» RECORDS TO PROCESS:
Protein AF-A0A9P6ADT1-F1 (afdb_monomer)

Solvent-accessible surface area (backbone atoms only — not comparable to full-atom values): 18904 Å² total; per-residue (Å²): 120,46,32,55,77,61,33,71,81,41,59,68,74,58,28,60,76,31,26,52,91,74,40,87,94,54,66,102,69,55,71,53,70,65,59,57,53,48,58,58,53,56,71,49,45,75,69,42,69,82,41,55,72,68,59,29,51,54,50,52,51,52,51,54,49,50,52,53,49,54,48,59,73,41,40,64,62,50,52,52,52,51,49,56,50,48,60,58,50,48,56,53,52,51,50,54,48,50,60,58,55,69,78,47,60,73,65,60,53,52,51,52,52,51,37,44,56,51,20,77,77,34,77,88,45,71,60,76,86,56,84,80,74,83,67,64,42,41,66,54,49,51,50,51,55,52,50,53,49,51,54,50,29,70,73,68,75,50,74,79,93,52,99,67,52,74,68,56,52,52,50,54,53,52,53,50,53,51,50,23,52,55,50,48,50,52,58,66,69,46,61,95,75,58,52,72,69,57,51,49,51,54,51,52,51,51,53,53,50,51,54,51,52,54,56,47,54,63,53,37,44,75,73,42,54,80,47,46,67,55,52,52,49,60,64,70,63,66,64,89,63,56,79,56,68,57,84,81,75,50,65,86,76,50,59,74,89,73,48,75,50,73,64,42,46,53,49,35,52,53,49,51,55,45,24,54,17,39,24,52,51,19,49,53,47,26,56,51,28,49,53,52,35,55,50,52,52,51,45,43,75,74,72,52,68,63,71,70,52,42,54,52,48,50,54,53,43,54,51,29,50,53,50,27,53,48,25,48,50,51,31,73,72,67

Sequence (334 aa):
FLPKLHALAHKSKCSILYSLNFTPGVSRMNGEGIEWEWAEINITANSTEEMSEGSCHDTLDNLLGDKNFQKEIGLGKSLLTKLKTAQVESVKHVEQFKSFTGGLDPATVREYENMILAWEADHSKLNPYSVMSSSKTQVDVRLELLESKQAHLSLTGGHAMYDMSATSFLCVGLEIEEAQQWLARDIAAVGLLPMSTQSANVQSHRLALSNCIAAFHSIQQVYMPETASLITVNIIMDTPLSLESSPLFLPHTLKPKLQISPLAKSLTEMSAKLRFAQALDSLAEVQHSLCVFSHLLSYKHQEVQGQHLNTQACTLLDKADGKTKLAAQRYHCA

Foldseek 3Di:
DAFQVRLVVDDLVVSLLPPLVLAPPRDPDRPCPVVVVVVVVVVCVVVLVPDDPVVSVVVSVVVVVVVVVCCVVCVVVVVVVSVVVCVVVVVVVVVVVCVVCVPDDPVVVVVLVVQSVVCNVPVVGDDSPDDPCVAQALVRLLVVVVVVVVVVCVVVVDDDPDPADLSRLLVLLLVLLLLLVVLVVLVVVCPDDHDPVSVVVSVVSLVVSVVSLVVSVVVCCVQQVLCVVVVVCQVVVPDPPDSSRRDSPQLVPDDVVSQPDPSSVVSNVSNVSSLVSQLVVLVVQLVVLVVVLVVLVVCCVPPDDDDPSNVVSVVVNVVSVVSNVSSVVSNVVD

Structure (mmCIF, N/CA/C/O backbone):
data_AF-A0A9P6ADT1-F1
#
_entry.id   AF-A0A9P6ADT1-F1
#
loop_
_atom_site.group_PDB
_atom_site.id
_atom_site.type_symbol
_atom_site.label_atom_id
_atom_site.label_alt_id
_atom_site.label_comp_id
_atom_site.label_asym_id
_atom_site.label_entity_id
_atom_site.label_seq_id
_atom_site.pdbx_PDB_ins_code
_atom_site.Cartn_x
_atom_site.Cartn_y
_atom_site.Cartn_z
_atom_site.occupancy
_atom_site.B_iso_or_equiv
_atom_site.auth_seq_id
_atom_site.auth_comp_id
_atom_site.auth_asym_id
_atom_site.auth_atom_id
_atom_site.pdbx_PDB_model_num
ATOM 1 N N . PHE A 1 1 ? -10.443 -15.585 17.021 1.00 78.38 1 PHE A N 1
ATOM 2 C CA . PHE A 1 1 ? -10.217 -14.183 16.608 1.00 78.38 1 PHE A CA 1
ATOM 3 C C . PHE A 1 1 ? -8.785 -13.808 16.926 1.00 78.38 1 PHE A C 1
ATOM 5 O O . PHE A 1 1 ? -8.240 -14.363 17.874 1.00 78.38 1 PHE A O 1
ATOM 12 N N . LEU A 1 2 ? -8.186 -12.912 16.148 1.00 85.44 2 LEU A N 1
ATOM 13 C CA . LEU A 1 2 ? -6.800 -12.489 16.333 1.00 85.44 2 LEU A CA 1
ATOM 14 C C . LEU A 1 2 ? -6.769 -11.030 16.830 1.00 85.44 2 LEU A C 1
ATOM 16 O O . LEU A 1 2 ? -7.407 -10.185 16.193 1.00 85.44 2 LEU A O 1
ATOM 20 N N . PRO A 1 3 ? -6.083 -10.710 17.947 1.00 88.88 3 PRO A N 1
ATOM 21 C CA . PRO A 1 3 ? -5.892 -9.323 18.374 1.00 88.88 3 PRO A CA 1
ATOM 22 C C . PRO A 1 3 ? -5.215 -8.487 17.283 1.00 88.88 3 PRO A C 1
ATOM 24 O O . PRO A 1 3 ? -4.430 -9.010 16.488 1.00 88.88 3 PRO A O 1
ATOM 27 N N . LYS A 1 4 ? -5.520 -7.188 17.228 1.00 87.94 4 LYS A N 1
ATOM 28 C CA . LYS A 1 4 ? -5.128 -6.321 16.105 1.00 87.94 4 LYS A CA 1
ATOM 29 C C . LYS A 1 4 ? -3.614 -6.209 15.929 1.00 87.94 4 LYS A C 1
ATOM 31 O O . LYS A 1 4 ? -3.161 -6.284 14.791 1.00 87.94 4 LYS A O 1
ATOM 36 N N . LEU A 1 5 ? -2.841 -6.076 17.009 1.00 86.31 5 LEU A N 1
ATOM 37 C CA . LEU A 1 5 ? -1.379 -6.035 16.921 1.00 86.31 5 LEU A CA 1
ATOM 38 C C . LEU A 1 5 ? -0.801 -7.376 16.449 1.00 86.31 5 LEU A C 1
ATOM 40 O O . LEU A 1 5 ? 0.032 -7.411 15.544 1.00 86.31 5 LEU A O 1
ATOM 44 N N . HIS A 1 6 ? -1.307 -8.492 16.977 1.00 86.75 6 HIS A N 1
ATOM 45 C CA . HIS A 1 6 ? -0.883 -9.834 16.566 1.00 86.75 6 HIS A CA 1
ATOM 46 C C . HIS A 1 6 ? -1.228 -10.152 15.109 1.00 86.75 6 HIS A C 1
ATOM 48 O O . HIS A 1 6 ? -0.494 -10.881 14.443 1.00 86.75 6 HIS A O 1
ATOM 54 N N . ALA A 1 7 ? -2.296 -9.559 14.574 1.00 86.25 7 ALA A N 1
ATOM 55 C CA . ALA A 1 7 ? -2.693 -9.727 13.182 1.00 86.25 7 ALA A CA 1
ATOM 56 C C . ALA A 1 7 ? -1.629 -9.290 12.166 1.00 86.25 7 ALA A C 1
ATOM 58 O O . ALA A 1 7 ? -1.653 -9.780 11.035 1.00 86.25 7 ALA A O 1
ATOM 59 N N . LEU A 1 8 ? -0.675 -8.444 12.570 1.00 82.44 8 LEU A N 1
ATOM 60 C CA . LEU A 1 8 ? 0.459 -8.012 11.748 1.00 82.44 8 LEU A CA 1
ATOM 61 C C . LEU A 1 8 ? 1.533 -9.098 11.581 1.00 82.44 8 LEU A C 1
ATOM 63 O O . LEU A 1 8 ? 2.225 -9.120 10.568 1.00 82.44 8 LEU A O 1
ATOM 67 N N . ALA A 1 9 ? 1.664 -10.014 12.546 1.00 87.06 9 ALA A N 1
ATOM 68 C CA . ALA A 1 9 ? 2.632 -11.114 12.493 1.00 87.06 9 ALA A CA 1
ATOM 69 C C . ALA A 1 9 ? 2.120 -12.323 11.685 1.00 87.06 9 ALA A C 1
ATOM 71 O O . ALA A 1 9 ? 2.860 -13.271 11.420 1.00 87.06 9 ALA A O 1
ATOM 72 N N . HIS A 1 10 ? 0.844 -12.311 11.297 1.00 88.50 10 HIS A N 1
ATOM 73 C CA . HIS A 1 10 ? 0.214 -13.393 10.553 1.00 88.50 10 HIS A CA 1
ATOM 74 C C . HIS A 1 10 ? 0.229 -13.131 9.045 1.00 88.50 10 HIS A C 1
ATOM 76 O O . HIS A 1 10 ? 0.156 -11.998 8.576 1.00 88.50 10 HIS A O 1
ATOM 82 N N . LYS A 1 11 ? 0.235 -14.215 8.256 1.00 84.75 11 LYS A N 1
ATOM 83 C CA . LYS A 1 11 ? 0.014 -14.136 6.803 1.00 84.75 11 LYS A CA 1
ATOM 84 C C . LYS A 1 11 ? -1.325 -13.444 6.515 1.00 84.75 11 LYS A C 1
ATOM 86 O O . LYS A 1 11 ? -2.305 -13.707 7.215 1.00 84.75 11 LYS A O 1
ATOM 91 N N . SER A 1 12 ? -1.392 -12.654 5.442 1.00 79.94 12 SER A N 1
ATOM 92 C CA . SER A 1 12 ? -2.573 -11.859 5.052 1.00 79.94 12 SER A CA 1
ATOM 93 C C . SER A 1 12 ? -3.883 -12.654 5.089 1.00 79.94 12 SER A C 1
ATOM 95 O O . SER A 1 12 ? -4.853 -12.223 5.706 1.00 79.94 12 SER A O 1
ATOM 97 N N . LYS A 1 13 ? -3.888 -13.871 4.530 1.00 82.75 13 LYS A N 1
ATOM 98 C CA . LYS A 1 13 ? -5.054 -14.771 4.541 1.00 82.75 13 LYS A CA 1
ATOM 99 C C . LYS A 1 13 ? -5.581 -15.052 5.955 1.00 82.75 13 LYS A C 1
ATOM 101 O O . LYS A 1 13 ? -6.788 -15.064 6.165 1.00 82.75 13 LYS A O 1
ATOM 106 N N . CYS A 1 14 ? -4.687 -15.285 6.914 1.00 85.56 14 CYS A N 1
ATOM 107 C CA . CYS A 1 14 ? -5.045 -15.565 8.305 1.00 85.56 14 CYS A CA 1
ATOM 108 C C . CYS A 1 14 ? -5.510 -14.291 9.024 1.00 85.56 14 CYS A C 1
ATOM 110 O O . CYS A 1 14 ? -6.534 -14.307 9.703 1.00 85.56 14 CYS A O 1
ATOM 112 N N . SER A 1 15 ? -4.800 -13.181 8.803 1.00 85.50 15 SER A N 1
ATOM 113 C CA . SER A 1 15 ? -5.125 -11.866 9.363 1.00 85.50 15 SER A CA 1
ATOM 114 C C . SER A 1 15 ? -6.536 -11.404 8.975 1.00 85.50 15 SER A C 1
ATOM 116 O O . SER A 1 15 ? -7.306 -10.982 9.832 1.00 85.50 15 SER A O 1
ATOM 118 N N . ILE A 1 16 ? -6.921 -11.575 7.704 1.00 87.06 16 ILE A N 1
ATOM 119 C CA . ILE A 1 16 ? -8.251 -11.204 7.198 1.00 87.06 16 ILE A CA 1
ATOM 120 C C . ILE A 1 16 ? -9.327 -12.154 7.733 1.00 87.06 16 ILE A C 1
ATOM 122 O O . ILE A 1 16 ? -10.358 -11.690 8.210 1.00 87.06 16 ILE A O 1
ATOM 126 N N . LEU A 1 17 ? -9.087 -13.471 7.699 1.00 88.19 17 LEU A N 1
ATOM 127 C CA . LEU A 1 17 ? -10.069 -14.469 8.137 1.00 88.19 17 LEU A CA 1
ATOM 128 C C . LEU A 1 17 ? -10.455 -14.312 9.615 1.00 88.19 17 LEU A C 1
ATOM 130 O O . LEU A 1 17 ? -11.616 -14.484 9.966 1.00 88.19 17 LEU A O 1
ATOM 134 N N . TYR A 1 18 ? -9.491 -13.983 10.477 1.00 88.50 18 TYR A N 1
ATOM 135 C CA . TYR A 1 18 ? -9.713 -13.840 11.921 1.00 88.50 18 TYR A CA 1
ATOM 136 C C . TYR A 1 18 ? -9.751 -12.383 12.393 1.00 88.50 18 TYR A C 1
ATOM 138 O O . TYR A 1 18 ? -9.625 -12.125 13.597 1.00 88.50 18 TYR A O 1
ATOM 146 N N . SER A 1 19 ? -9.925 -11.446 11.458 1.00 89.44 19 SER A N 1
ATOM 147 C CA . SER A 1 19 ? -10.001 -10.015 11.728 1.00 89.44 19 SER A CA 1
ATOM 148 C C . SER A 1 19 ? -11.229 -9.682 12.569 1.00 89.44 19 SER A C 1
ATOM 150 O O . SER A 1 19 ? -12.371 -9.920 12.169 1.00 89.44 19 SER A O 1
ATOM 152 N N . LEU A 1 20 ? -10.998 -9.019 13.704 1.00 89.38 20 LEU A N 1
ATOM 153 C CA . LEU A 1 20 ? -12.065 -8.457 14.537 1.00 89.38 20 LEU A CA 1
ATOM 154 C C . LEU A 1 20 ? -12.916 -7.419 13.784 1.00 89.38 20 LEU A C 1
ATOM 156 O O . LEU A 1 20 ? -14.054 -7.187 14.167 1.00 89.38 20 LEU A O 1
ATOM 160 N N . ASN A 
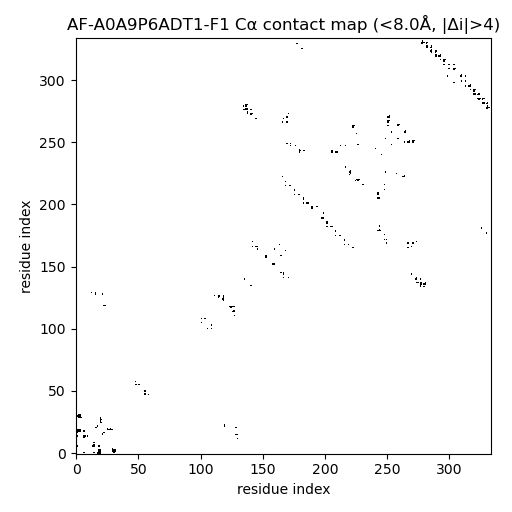1 21 ? -12.389 -6.796 12.721 1.00 87.94 21 ASN A N 1
ATOM 161 C CA . ASN A 1 21 ? -13.139 -5.807 11.939 1.00 87.94 21 ASN A CA 1
ATOM 162 C C . ASN A 1 21 ? -14.158 -6.445 10.980 1.00 87.94 21 ASN A C 1
ATOM 164 O O . ASN A 1 21 ? -15.078 -5.754 10.558 1.00 87.94 21 ASN A O 1
ATOM 168 N N . PHE A 1 22 ? -13.975 -7.718 10.614 1.00 87.19 22 PHE A N 1
ATOM 169 C CA . PHE A 1 22 ? -14.830 -8.430 9.652 1.00 87.19 22 PHE A CA 1
ATOM 170 C C . PHE A 1 22 ? -15.693 -9.502 10.322 1.00 87.19 22 PHE A C 1
ATOM 172 O O . PHE A 1 22 ? -16.388 -10.244 9.643 1.00 87.19 22 PHE A O 1
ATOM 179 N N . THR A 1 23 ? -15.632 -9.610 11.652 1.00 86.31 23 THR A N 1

» DIRECTIONS: All that belongs in your answer is the stretch of entries above from the line with "ATOM 95 O O" through the line with "ATOM 120 C C", printed exactly.

» OUTPUT FOR THIS EXERCISE:
ATOM 95 O O . SER A 1 12 ? -4.853 -12.223 5.706 1.00 79.94 12 SER A O 1
ATOM 97 N N . LYS A 1 13 ? -3.888 -13.871 4.530 1.00 82.75 13 LYS A N 1
ATOM 98 C CA . LYS A 1 13 ? -5.054 -14.771 4.541 1.00 82.75 13 LYS A CA 1
ATOM 99 C C . LYS A 1 13 ? -5.581 -15.052 5.955 1.00 82.75 13 LYS A C 1
ATOM 101 O O . LYS A 1 13 ? -6.788 -15.064 6.165 1.00 82.75 13 LYS A O 1
ATOM 106 N N . CYS A 1 14 ? -4.687 -15.285 6.914 1.00 85.56 14 CYS A N 1
ATOM 107 C CA . CYS A 1 14 ? -5.045 -15.565 8.305 1.00 85.56 14 CYS A CA 1
ATOM 108 C C . CYS A 1 14 ? -5.510 -14.291 9.024 1.00 85.56 14 CYS A C 1
ATOM 110 O O . CYS A 1 14 ? -6.534 -14.307 9.703 1.00 85.56 14 CYS A O 1
ATOM 112 N N . SER A 1 15 ? -4.800 -13.181 8.803 1.00 85.50 15 SER A N 1
ATOM 113 C CA . SER A 1 15 ? -5.125 -11.866 9.363 1.00 85.50 15 SER A CA 1
ATOM 114 C C . SER A 1 15 ? -6.536 -11.404 8.975 1.00 85.50 15 SER A C 1
ATOM 116 O O . SER A 1 15 ? -7.306 -10.982 9.832 1.00 85.50 15 SER A O 1
ATOM 118 N N . ILE A 1 16 ? -6.921 -11.575 7.704 1.00 87.06 16 ILE A N 1
ATOM 119 C CA . ILE A 1 16 ? -8.251 -11.204 7.198 1.00 87.06 16 ILE A CA 1
ATOM 120 C C . ILE A 1 16 ? -9.327 -12.154 7.733 1.00 87.06 16 ILE A C 1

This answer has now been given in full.